Global stock markets are getting rocked.
U.S. markets are bouncing back Tuesday after declines five days in a row.
Amid all the volatility, sometimes the best time to buy is when there’s blood in the streets, as a famous investor once said.
“You get the best buys when doom and gloom are present. That’s how investing works,” says Kevin Carter, chairman of EMQQ index, an emerging markets index.
Three areas stand out as the biggest losers this time.
Even before Monday’s sell off, oil stocks had tanked for months, media companies have been pummeled in August and emerging markets just can’t catch a break.
Let’s break down the three areas:
1. Oil stocks
Oil prices are sitting at six-and-a-half year lows. A global oversupply of oil is driving energy stocks down. Exxon stock is down 29% from a year ago. Royal Dutch Shell has slid 35%, and Chevron’s stock has tanked 42% over the same time frame.
Fadel Gheit, an oil analyst at Oppenheimer & Co., argues that if you look at the history of oil prices, it has never stayed low for several years. Eventually it will rebound, but in the near term Gheit warns that investors looking to make a quick buck are “on your own.”
Investors who buy now may have to wait “three to five” years before they start to see a healthy return on investment, he says.
“Longer term, all of these stocks are buying opportunities,” says Gheit. There’s “significantly overwhelming odds that oil stocks will be a lot higher than they are today 3-5 years from now.”
Takeaway: Oil stocks represent a buying opportunity if you’re willing to be patient.
2. Emerging markets
Stock markets in developing countries are tanking and their currencies are fast losing value.
Commodities are a growth engine for many of these countries. But from copper and iron ore to tin, nickel and oil, prices of commodities have fallen off a cliff. China is often their biggest trade partner, and its economy is slowing down quickly.
This year has been pretty gloomy for emerging markets, and there are headwinds in the future. It’s unclear when things will settle down in China.
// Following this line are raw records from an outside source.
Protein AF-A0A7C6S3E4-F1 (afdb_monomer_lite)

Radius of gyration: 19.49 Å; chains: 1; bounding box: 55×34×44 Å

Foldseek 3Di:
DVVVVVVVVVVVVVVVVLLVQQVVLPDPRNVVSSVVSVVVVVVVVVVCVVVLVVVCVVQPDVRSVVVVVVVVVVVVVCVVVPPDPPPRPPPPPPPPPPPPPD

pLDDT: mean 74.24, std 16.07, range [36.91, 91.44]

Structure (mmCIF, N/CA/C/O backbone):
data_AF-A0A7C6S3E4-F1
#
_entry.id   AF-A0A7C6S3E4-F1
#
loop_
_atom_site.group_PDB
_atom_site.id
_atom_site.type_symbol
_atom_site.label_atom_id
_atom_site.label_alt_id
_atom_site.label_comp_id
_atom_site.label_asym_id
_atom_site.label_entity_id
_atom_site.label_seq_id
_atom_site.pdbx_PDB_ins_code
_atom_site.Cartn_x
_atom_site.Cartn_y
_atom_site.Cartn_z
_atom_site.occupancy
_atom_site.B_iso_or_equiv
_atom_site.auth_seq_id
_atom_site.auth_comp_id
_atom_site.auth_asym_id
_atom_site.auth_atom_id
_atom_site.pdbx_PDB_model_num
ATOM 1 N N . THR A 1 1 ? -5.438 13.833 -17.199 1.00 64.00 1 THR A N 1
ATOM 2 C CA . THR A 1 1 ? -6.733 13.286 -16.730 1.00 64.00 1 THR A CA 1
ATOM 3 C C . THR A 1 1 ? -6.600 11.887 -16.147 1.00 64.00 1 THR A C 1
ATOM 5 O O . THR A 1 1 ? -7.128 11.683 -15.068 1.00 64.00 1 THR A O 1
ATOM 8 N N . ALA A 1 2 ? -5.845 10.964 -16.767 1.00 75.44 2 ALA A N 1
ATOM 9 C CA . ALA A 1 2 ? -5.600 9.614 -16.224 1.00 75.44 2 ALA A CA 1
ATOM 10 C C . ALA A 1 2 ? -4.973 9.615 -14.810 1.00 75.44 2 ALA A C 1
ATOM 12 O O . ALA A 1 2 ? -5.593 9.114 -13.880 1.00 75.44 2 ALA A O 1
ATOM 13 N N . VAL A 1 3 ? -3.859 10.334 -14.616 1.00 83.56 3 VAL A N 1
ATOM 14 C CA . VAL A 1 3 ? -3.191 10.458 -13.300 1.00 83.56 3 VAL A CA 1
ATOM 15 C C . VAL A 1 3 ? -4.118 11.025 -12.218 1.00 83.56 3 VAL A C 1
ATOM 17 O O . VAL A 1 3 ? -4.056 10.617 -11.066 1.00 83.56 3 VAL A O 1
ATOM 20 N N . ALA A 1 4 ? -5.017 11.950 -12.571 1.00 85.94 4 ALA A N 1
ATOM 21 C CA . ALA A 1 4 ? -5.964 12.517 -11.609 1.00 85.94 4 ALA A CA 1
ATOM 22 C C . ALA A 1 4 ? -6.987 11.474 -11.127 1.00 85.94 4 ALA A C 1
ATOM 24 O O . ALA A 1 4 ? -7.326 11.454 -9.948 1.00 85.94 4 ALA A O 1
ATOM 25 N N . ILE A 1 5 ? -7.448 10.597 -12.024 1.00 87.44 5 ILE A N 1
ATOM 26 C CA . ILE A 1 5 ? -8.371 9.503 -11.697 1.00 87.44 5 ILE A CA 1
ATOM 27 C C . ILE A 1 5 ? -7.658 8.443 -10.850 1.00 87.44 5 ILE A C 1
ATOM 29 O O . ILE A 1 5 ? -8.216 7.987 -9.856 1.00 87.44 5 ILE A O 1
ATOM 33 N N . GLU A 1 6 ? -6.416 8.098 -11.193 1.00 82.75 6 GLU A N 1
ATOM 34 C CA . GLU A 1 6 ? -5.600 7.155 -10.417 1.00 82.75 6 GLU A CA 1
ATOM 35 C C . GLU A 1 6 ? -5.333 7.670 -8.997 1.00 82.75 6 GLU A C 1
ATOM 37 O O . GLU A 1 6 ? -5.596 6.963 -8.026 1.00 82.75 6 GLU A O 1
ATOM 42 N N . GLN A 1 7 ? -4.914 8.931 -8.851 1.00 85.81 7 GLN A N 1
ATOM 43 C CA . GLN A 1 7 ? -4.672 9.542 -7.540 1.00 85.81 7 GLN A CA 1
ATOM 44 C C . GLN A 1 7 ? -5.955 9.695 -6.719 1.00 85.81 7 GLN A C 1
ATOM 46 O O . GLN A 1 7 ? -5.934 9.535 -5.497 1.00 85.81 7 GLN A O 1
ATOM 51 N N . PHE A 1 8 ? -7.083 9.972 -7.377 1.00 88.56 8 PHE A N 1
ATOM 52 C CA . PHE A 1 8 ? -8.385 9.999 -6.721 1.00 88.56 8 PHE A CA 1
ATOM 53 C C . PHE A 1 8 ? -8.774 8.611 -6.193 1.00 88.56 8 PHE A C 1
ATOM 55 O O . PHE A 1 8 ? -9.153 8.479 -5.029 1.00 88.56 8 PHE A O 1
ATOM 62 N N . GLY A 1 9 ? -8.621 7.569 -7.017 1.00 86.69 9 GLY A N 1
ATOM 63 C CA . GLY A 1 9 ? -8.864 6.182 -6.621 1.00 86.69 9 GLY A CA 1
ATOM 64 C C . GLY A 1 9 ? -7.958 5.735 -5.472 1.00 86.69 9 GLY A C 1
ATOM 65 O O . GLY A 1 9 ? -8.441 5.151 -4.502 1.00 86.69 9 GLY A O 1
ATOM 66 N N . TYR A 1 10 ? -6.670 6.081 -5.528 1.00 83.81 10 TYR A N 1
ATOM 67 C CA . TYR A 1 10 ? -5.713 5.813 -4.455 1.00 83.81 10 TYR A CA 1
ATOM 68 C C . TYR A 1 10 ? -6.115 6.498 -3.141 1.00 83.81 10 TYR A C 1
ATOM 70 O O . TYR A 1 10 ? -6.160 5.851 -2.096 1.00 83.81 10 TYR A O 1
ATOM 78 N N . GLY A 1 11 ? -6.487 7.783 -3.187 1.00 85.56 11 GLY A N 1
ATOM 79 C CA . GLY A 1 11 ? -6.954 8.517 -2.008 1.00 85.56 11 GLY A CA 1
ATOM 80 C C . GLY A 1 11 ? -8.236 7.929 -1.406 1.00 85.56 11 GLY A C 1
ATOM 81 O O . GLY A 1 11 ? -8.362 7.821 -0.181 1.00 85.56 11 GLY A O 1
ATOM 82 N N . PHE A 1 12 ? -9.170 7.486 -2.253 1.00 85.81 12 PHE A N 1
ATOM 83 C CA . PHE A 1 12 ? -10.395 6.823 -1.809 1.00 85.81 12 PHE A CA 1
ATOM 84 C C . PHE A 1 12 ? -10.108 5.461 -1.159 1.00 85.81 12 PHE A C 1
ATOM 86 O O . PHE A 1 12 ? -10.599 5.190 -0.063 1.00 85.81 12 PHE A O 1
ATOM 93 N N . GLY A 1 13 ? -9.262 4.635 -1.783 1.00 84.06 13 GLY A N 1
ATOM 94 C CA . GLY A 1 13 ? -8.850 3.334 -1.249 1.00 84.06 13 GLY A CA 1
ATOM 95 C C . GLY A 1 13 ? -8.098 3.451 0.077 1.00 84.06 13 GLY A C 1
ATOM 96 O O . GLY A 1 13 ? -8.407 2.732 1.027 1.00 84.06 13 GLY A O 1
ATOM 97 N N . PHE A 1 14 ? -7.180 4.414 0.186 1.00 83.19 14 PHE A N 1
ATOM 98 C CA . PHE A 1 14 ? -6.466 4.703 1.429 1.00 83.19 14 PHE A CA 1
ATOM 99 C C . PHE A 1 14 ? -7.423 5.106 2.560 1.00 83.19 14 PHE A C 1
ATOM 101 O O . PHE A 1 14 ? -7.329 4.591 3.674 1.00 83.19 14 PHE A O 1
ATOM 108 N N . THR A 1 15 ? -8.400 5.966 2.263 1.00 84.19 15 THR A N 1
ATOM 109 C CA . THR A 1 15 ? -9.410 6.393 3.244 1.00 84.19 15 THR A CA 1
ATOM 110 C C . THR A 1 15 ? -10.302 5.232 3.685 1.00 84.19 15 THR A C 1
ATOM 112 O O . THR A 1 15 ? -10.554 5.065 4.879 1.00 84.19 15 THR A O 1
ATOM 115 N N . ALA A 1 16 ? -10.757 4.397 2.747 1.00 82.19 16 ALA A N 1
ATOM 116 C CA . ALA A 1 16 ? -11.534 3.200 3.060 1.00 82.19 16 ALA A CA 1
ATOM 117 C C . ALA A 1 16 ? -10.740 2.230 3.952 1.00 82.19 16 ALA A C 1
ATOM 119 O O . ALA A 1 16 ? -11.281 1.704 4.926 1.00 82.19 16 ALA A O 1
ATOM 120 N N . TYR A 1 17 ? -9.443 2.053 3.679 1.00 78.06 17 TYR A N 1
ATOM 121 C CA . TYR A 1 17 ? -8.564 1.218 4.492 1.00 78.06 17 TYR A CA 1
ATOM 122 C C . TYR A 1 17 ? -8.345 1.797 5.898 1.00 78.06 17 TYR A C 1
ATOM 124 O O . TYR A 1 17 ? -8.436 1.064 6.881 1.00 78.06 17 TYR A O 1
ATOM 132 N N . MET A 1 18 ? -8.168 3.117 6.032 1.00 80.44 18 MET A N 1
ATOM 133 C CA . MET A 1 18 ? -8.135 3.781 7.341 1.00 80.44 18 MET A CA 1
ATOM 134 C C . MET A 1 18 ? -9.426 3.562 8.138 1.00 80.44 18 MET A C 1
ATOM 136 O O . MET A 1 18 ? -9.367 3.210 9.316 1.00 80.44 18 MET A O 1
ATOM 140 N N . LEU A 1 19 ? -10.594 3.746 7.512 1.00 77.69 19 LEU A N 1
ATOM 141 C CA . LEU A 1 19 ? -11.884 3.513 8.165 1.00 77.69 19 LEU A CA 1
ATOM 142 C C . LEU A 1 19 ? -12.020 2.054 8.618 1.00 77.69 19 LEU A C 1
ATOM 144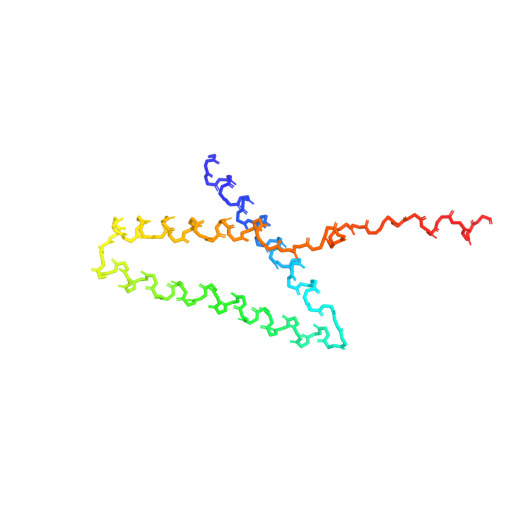 O O . LEU A 1 19 ? -12.455 1.810 9.742 1.00 77.69 19 LEU A O 1
ATOM 148 N N . TYR A 1 20 ? -11.585 1.098 7.795 1.00 76.06 20 TYR A N 1
ATOM 149 C CA . TYR A 1 20 ? -11.542 -0.317 8.163 1.00 76.06 20 TYR A CA 1
ATOM 150 C C . TYR A 1 20 ? -10.641 -0.582 9.380 1.00 76.06 20 TYR A C 1
ATOM 152 O O . TYR A 1 20 ? -11.032 -1.311 10.289 1.00 76.06 20 TYR A O 1
ATOM 160 N N . LEU A 1 21 ? -9.467 0.047 9.470 1.00 74.00 21 LEU A N 1
ATOM 161 C CA . LEU A 1 21 ? -8.611 -0.092 10.653 1.00 74.00 21 LEU A CA 1
ATOM 162 C C . LEU A 1 21 ? -9.250 0.504 11.911 1.00 74.00 21 LEU A C 1
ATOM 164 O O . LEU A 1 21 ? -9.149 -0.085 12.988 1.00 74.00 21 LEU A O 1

And with the U.S. Federal Reserve preparing for a rate hike, it could lead investors to pull out money from overseas markets back into the U.S.
However, some of these international investments have become so cheap that it might be worth considering, especially for those who want to diversify.
“It is a good time to buy,” says Gerardo Rodriguez, head of emerging markets multi-asset management at BlackRock. He notes: “Yes, value has become attractive but economic reality is complex.”
Emerging markets are certainly very cheap compared to U.S. stocks right now. For example, BlackRock’s iShares emerging market ETF is down 27% from a year ago. It’s about $33 a share.
By contrast, if you want to invest in the U.S., the most popular ETF — SPDR’s S&P 500 ETF — is down just 3% from a year ago and trades at $193 a share.
One key metric — the price to earnings ratio — is much lower for most emerging market stocks than U.S. stocks.
Rodriguez and other experts argue that patient investors who get in now could see gains over the long haul. Carter, the emerging market index chairman, sees the most growth in consumer-related ETFs in emerging markets.
Takeaway: It’s a rocky road in the near term, but there are bargains to be had for long-term investors.
3. Media stocks
Media stocks have had an awful August on increased anxiety over the future of cable television.
Most major media companies depend on monthly subscriber fees for cable channels. But there’s pressure from streaming competitors and broad behavioral changes, where subscribers want only a narrow selection of channels and are unwilling to pay for the entire bundle.
These concerns are making investors hit the sell button.
Disney, CBS, Discovery and Viacom have all suffered double digit losses this month. Time Warner, CNN’s parent company is down too.
But media experts aren’t calling this a buying opportunity yet. The future business model for these media companies is very uncertain with all the debate about “unbundling” channels.
The popularity of Netflix and Hulu has made it harder to lure top talent for their shows — and to keep the ever-important audience of young viewers, experts say.
“Wall Street is taking a ‘wait and see’ approach,” says Brad Adgate, a TV analyst at Horizon Media. “These media companies have to reset companies and what that reset button does remains to be unseen.”
Takeaway: Better to wait and see for media stocks.